Both businesses have invested a sizable sum in this project. Son stated on stage at the press briefing that SoftBank and Tempus each own a 50% share, with SoftBank planning to invest 30 billion yen, or about $188 million.

According to Son, SB Tempus, which will launch in August, will provide three medical services to hospitals by utilizing AI to examine individual patient data as early as the following year.

How it works: From Japanese hospitals and universities, the JV venture will start gathering and analyzing patient genetic data. AI patterns will be trained on the data, which will include genetic, pathological, clinical, and picture data for patients in Japan. The business will give hospitals processed data for therapeutic use, and its AI solutions will recommend the best course of action for each patient.

According to Son, only around 1% of patients in Japan have used genomic testing. Comparatively, about 30% of Americans have had access to genomic testing. He also emphasized the company’s objective of catching up to the United States.

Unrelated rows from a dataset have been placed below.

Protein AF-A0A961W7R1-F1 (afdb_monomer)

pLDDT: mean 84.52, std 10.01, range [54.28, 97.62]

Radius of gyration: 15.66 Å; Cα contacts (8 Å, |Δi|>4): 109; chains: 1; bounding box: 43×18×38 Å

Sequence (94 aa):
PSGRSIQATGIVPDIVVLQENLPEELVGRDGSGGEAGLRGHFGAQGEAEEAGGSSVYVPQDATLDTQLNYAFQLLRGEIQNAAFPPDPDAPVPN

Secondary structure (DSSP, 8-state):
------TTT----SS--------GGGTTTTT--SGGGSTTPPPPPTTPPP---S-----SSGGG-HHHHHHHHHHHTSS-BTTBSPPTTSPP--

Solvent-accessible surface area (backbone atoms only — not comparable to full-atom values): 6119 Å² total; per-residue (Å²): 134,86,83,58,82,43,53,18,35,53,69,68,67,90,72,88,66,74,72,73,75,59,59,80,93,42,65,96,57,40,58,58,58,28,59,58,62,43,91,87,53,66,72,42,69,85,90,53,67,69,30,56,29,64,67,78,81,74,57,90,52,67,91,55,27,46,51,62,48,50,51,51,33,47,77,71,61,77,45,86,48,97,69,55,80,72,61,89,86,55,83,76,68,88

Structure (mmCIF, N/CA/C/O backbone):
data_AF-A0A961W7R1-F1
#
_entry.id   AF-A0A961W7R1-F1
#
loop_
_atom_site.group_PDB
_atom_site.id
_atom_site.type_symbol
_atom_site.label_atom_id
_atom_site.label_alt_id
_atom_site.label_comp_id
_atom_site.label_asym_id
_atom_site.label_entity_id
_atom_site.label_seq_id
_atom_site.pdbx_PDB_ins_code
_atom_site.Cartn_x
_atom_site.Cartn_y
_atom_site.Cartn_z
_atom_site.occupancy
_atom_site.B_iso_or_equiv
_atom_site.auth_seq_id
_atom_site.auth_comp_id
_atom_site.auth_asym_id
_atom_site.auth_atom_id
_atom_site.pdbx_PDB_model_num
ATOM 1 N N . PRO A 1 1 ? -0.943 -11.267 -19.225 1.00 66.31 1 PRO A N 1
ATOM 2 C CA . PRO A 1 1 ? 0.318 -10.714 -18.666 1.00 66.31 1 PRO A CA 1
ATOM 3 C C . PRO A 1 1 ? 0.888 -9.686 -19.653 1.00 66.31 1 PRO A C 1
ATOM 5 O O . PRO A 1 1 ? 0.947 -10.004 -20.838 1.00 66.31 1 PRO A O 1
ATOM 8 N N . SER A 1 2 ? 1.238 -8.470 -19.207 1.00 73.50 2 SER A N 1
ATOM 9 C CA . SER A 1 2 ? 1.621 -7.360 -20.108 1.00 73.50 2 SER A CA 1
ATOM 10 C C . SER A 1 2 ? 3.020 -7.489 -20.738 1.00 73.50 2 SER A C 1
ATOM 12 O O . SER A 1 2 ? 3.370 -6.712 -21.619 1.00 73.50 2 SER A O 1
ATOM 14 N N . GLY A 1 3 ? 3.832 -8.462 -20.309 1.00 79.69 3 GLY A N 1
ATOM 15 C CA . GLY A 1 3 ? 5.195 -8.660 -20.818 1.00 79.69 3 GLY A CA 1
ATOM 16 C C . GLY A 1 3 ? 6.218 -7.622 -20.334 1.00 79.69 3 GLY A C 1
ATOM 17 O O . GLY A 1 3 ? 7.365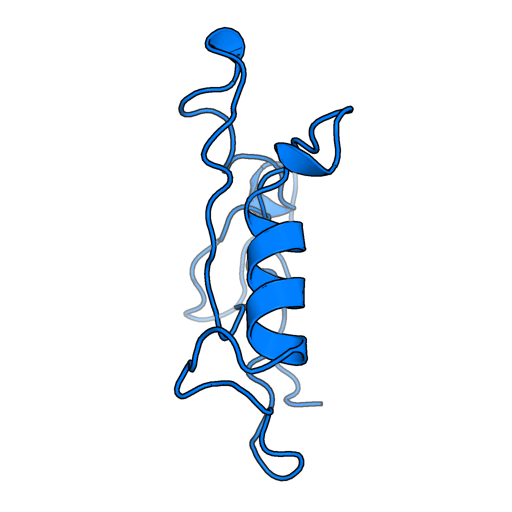 -7.671 -20.773 1.00 79.69 3 GLY A O 1
ATOM 18 N N . ARG A 1 4 ? 5.832 -6.711 -19.428 1.00 81.25 4 ARG A N 1
ATOM 19 C CA . ARG A 1 4 ? 6.743 -5.778 -18.749 1.00 81.25 4 ARG A CA 1
ATOM 20 C C . ARG A 1 4 ? 7.620 -6.516 -17.729 1.00 81.25 4 ARG A C 1
ATOM 22 O O . ARG A 1 4 ? 7.150 -7.422 -17.041 1.00 81.25 4 ARG A O 1
ATOM 29 N N . SER A 1 5 ? 8.887 -6.112 -17.624 1.00 85.62 5 SER A N 1
ATOM 30 C CA . SER A 1 5 ? 9.786 -6.565 -16.557 1.00 85.62 5 SER A CA 1
ATOM 31 C C . SER A 1 5 ? 9.476 -5.843 -15.242 1.00 85.62 5 SER A C 1
ATOM 33 O O . SER A 1 5 ? 9.372 -4.620 -15.235 1.00 85.62 5 SER A O 1
ATOM 35 N N . ILE A 1 6 ? 9.386 -6.596 -14.141 1.00 86.88 6 ILE A N 1
ATOM 36 C CA . ILE A 1 6 ? 9.246 -6.068 -12.768 1.00 86.88 6 ILE A CA 1
ATOM 37 C C . ILE A 1 6 ? 10.587 -5.976 -12.025 1.00 86.88 6 ILE A C 1
ATOM 39 O O . ILE A 1 6 ? 10.636 -5.601 -10.854 1.00 86.88 6 ILE A O 1
ATOM 43 N N . GLN A 1 7 ? 11.681 -6.349 -12.692 1.00 89.19 7 GLN A N 1
ATOM 44 C CA . GLN A 1 7 ? 13.022 -6.349 -12.115 1.00 89.19 7 GLN A CA 1
ATOM 45 C C . GLN A 1 7 ? 13.378 -4.955 -11.595 1.00 89.19 7 GLN A C 1
ATOM 47 O O . GLN A 1 7 ? 13.232 -3.978 -12.331 1.00 89.19 7 GLN A O 1
ATOM 52 N N . ALA A 1 8 ? 13.791 -4.877 -10.327 1.00 87.62 8 ALA A N 1
ATOM 53 C CA . ALA A 1 8 ? 14.126 -3.642 -9.605 1.00 87.62 8 ALA A CA 1
ATOM 54 C C . ALA A 1 8 ? 13.017 -2.561 -9.548 1.00 87.62 8 ALA A C 1
ATOM 56 O O . ALA A 1 8 ? 13.245 -1.482 -9.014 1.00 87.62 8 ALA A O 1
ATOM 57 N N . THR A 1 9 ? 11.809 -2.842 -10.047 1.00 87.56 9 THR A N 1
ATOM 58 C CA . THR A 1 9 ? 10.681 -1.889 -10.141 1.00 87.56 9 THR A CA 1
ATOM 59 C C . THR A 1 9 ? 9.450 -2.374 -9.375 1.00 87.56 9 THR A C 1
ATOM 61 O O . THR A 1 9 ? 8.628 -1.573 -8.943 1.00 87.56 9 THR A O 1
ATOM 64 N N . GLY A 1 10 ? 9.313 -3.687 -9.181 1.00 85.94 10 GLY A N 1
ATOM 65 C CA . GLY A 1 10 ? 8.188 -4.283 -8.472 1.00 85.94 10 GLY A CA 1
ATOM 66 C C . GLY A 1 10 ? 6.846 -4.116 -9.190 1.00 85.94 10 GLY A C 1
ATOM 67 O O . GLY A 1 10 ? 6.767 -3.902 -10.403 1.00 85.94 10 GLY A O 1
ATOM 68 N N . ILE A 1 11 ? 5.774 -4.262 -8.410 1.00 85.75 11 ILE A N 1
ATOM 69 C CA . ILE A 1 11 ? 4.388 -4.105 -8.860 1.00 85.75 11 ILE A CA 1
ATOM 70 C C . ILE A 1 11 ? 3.882 -2.765 -8.341 1.00 85.75 11 ILE A C 1
ATOM 72 O O . ILE A 1 11 ? 4.005 -2.479 -7.150 1.00 85.75 11 ILE A O 1
ATOM 76 N N . VAL A 1 12 ? 3.299 -1.966 -9.229 1.00 85.81 12 VAL A N 1
ATOM 77 C CA . VAL A 1 12 ? 2.693 -0.687 -8.859 1.00 85.81 12 VAL A CA 1
ATOM 78 C C . VAL A 1 12 ? 1.299 -0.968 -8.290 1.00 85.81 12 VAL A C 1
ATOM 80 O O . VAL A 1 12 ? 0.473 -1.534 -9.003 1.00 85.81 12 VAL A O 1
ATOM 83 N N . PRO A 1 13 ? 1.016 -0.625 -7.023 1.00 87.38 13 PRO A N 1
ATOM 84 C CA . PRO A 1 13 ? -0.309 -0.829 -6.452 1.00 87.38 13 PRO A CA 1
ATOM 85 C C . PRO A 1 13 ? -1.296 0.221 -6.977 1.00 87.38 13 PRO A C 1
ATOM 87 O O . PRO A 1 13 ? -0.943 1.390 -7.130 1.00 87.38 13 PRO A O 1
ATOM 90 N N . ASP A 1 14 ? -2.557 -0.168 -7.165 1.00 90.00 14 ASP A N 1
ATOM 91 C CA . ASP A 1 14 ? -3.626 0.773 -7.535 1.00 90.00 14 ASP A CA 1
ATOM 92 C C . ASP A 1 14 ? -3.961 1.746 -6.393 1.00 90.00 14 ASP A C 1
ATOM 94 O O . ASP A 1 14 ? -4.349 2.894 -6.613 1.00 90.00 14 ASP A O 1
ATOM 98 N N . ILE A 1 15 ? -3.802 1.282 -5.150 1.00 91.94 15 ILE A N 1
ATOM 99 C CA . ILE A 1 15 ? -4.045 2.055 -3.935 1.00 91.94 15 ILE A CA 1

In addition to treating cancer, additional illnesses like neuropsychology, radiology, and cardiology will be included in the strategy.

The CEO of the Japanese computer giant made a special public appearance last Friday at the organization’s annual meeting; this news follows nearly a week later.

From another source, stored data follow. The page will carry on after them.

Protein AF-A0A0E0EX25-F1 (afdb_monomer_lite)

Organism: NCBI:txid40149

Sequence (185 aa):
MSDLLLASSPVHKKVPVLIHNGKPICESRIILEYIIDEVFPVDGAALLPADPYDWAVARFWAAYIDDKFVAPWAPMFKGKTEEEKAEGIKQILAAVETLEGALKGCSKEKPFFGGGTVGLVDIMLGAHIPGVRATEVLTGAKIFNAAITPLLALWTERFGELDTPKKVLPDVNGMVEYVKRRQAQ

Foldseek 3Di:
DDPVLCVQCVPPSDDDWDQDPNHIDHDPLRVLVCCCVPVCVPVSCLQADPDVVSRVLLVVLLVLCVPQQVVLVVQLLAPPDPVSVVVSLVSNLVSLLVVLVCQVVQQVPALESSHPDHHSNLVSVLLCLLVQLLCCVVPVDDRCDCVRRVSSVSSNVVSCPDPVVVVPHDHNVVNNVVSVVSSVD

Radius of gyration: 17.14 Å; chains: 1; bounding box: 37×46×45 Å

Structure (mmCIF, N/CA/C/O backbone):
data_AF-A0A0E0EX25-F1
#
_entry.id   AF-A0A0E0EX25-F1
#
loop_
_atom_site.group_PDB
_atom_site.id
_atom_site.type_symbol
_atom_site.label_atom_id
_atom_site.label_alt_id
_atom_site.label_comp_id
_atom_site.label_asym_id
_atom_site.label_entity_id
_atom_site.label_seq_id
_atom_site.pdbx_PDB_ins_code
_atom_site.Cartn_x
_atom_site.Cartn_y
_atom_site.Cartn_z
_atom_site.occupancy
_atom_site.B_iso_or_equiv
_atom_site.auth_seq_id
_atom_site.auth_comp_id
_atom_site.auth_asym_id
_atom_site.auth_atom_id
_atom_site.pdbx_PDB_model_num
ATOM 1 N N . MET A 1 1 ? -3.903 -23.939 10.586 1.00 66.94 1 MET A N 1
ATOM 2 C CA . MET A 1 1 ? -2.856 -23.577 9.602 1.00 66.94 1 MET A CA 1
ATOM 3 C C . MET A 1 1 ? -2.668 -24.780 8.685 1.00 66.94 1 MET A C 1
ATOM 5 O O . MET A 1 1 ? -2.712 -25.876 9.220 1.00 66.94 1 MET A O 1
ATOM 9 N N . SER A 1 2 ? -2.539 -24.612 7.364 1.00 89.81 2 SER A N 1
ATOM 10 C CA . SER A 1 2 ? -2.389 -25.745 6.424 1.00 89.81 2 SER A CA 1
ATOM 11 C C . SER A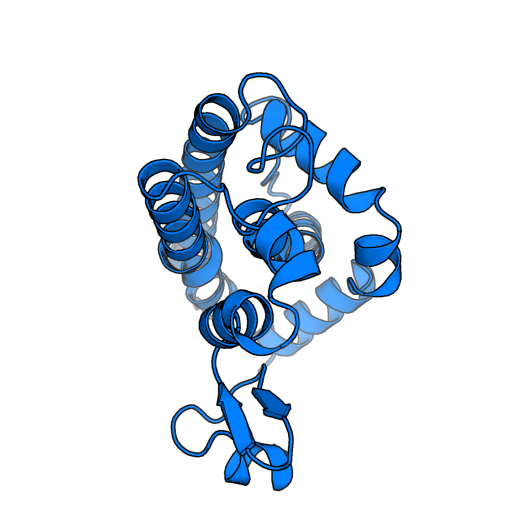 1 2 ? -0.974 -26.338 6.459 1.00 89.81 2 SER A C 1
ATOM 13 O O . SER A 1 2 ? -0.009 -25.578 6.566 1.00 89.81 2 SER A O 1
ATOM 15 N N . ASP A 1 3 ? -0.849 -27.660 6.303 1.00 92.88 3 ASP A N 1
ATOM 16 C CA . ASP A 1 3 ? 0.438 -28.373 6.234 1.00 92.88 3 ASP A CA 1
ATOM 17 C C . ASP A 1 3 ? 1.325 -27.854 5.097 1.00 92.88 3 ASP A C 1
ATOM 19 O O . ASP A 1 3 ? 2.529 -27.672 5.277 1.00 92.88 3 ASP A O 1
ATOM 23 N N . LEU A 1 4 ? 0.721 -27.508 3.953 1.00 93.44 4 LEU A N 1
ATOM 24 C CA . LEU A 1 4 ? 1.442 -26.930 2.817 1.00 93.44 4 LEU A CA 1
ATOM 25 C C . LEU A 1 4 ? 2.128 -25.610 3.194 1.00 93.44 4 LEU A C 1
ATOM 27 O O . LEU A 1 4 ? 3.269 -25.369 2.802 1.00 93.44 4 LEU A O 1
ATOM 31 N N . LEU A 1 5 ? 1.457 -24.759 3.975 1.00 92.75 5 LEU A N 1
ATOM 32 C CA . LEU A 1 5 ? 2.019 -23.481 4.415 1.00 92.75 5 LEU A CA 1
ATOM 33 C C . LEU A 1 5 ? 3.150 -23.686 5.426 1.00 92.75 5 LEU A C 1
ATOM 35 O O . LEU A 1 5 ? 4.168 -23.008 5.342 1.00 92.75 5 LEU A O 1
ATOM 39 N N . LEU A 1 6 ? 2.987 -24.621 6.365 1.00 92.62 6 LEU A N 1
ATOM 40 C CA . LEU A 1 6 ? 4.024 -24.932 7.350 1.00 92.62 6 LEU A CA 1
ATOM 41 C C . LEU A 1 6 ? 5.286 -25.494 6.684 1.00 92.62 6 LEU A C 1
ATOM 43 O O . LEU A 1 6 ? 6.388 -25.142 7.095 1.00 92.62 6 LEU A O 1
ATOM 47 N N . ALA A 1 7 ? 5.126 -26.305 5.635 1.00 93.88 7 ALA A N 1
ATOM 48 C CA . ALA A 1 7 ? 6.240 -26.810 4.839 1.00 93.88 7 ALA A CA 1
ATOM 49 C C . ALA A 1 7 ? 6.899 -25.714 3.983 1.00 93.88 7 ALA A C 1
ATOM 51 O O . ALA A 1 7 ? 8.119 -25.694 3.840 1.00 93.88 7 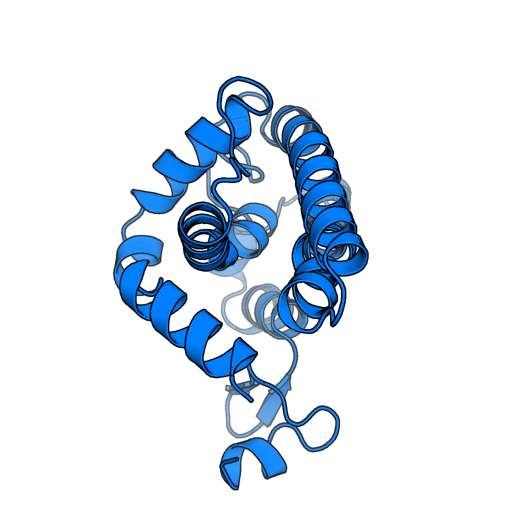ALA A O 1
ATOM 52 N N . SER A 1 8 ? 6.105 -24.792 3.430 1.00 94.50 8 SER A N 1
ATOM 53 C CA . SER A 1 8 ? 6.590 -23.785 2.474 1.00 94.50 8 SER A CA 1
ATOM 54 C C . SER A 1 8 ? 7.119 -22.501 3.133 1.00 94.50 8 SER A C 1
ATOM 56 O O . SER A 1 8 ? 7.941 -21.810 2.544 1.00 94.50 8 SER A O 1
ATOM 58 N N . SER A 1 9 ? 6.686 -22.179 4.355 1.00 94.75 9 SER A N 1
ATOM 59 C CA . SER A 1 9 ? 7.183 -21.056 5.169 1.00 94.75 9 SER A CA 1
ATOM 60 C C . SER A 1 9 ? 7.488 -21.533 6.597 1.00 94.75 9 SER A C 1
ATOM 62 O O . SER A 1 9 ? 6.801 -21.154 7.549 1.00 94.75 9 SER A O 1
ATOM 64 N N . PRO A 1 10 ? 8.505 -22.392 6.791 1.00 91.75 10 PRO A N 1
ATOM 65 C CA . PRO A 1 10 ? 8.758 -23.007 8.095 1.00 91.75 10 PRO A CA 1
ATOM 66 C C . PRO A 1 10 ? 9.225 -21.996 9.154 1.00 91.75 10 PRO A C 1
ATOM 68 O O . PRO A 1 10 ? 8.949 -22.181 10.341 1.00 91.75 10 PRO A O 1
ATOM 71 N N . VAL A 1 11 ? 9.894 -20.915 8.730 1.00 94.38 11 VAL A N 1
ATOM 72 C CA . VAL A 1 11 ? 10.439 -19.872 9.616 1.00 94.38 11 VAL A CA 1
ATOM 73 C C . VAL A 1 11 ? 9.329 -18.969 10.153 1.00 94.38 11 VAL A C 1
ATOM 75 O O . VAL A 1 11 ? 9.140 -18.869 11.364 1.00 94.38 11 VAL A O 1
ATOM 78 N N . HIS A 1 12 ? 8.577 -18.318 9.262 1.00 91.31 12 HIS A N 1
ATOM 79 C CA . HIS A 1 12 ? 7.596 -17.304 9.657 1.00 91.31 12 HIS A CA 1
ATOM 80 C C . HIS A 1 12 ? 6.173 -17.845 9.767 1.00 91.31 12 HIS A C 1
ATOM 82 O O . HIS A 1 12 ? 5.381 -17.281 10.521 1.00 91.31 12 HIS A O 1
ATOM 88 N N . LYS A 1 13 ? 5.847 -18.941 9.066 1.00 93.31 13 LYS A N 1
ATOM 89 C CA . LYS A 1 13 ? 4.508 -19.557 9.038 1.00 93.31 13 LYS A CA 1
ATOM 90 C C . LYS A 1 13 ? 3.436 -18.547 8.614 1.00 93.31 13 LYS A C 1
ATOM 92 O O . LYS A 1 13 ? 2.322 -18.545 9.142 1.00 93.31 13 LYS A O 1
ATOM 97 N N . LYS A 1 14 ? 3.802 -17.659 7.686 1.00 90.38 14 LYS A N 1
ATOM 98 C CA . LYS A 1 14 ? 2.995 -16.532 7.206 1.00 90.38 14 LYS A CA 1
ATOM 99 C C . LYS A 1 14 ? 2.774 -16.623 5.703 1.00 90.38 14 LYS A C 1
ATOM 101 O O . LYS A 1 14 ? 3.571 -17.207 4.978 1.00 90.38 14 LYS A O 1
ATOM 106 N N . VAL A 1 15 ? 1.676 -16.015 5.271 1.00 92.69 15 VAL A N 1
ATOM 107 C CA . VAL A 1 15 ? 1.385 -15.710 3.868 1.00 92.69 15 VAL A CA 1
ATOM 108 C C . VAL A 1 15 ? 1.755 -14.248 3.576 1.00 92.69 15 VAL A C 1
ATOM 110 O O . VAL A 1 15 ? 1.723 -13.443 4.513 1.00 92.69 15 VAL A O 1
ATOM 113 N N . PRO A 1 16 ? 2.047 -13.886 2.312 1.00 94.56 16 PRO A N 1
ATOM 114 C CA . PRO A 1 16 ? 2.053 -14.745 1.119 1.00 94.56 16 PRO A CA 1
ATOM 115 C C . PRO A 1 16 ? 3.285 -15.658 1.003 1.00 94.56 16 PRO A C 1
ATOM 117 O O . PRO A 1 16 ? 4.352 -15.364 1.535 1.00 94.56 16 PRO A O 1
ATOM 120 N N . VAL A 1 17 ? 3.106 -16.765 0.273 1.00 96.06 17 VAL A N 1
ATOM 121 C CA . VAL A 1 17 ? 4.180 -17.652 -0.199 1.00 96.06 17 VAL A CA 1
ATOM 122 C C 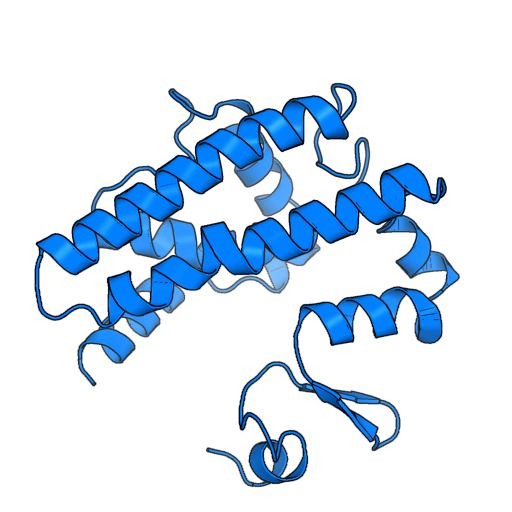. VAL A 1 17 ? 3.943 -17.924 -1.682 1.00 96.06 17 VAL A C 1
ATOM 124 O O . VAL A 1 17 ? 2.880 -18.426 -2.046 1.00 96.06 17 VAL A O 1
ATOM 127 N N . LEU A 1 18 ? 4.915 -17.598 -2.531 1.00 96.06 18 LEU A N 1
ATOM 128 C CA . LEU A 1 18 ? 4.928 -17.985 -3.941 1.00 96.06 18 LEU A CA 1
ATOM 129 C C . LEU A 1 18 ? 5.652 -19.325 -4.071 1.00 96.06 18 LEU A C 1
ATOM 131 O O . LEU A 1 18 ? 6.763 -19.465 -3.575 1.00 96.06 18 LEU A O 1
ATOM 135 N N . ILE A 1 19 ? 5.060 -20.299 -4.758 1.00 95.31 19 ILE A N 1
ATOM 136 C CA . ILE A 1 19 ? 5.727 -21.567 -5.077 1.00 95.31 19 ILE A CA 1
ATOM 137 C C . ILE A 1 19 ? 5.974 -21.596 -6.582 1.00 95.31 19 ILE A C 1
ATOM 139 O O . ILE A 1 19 ? 5.054 -21.854 -7.356 1.00 95.31 19 ILE A O 1
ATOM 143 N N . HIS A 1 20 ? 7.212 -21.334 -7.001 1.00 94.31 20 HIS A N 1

Son presented his vision for a world with Artificial Super Intelligence (ASI) during the meeting and predicted that in ten years, AI will be ten times smarter than humans. Additionally, he stated that SoftBank’s prior investments were “just a warm-up” for his goal of ushering in an AI era.

Son reaffirmed the ways in which AI will help people in a variety of fields, citing medicine as one example. According to a story published by Bloomberg today, SoftBank is purportedly among the firms considering a $3 billion value investment in Perplexity AI, an AI startup based in the United States. Back in April, TechCrunch was the first to report on that round.)

Following a series of losses at SoftBank’s investment division Vision Fund, the tech entrepreneur from Japan went into “defense mode” and adopted a more cautious approach to investing. SoftBank, with billions of dollars in its war chest, appears to be fully prepared to invest in AI at this point.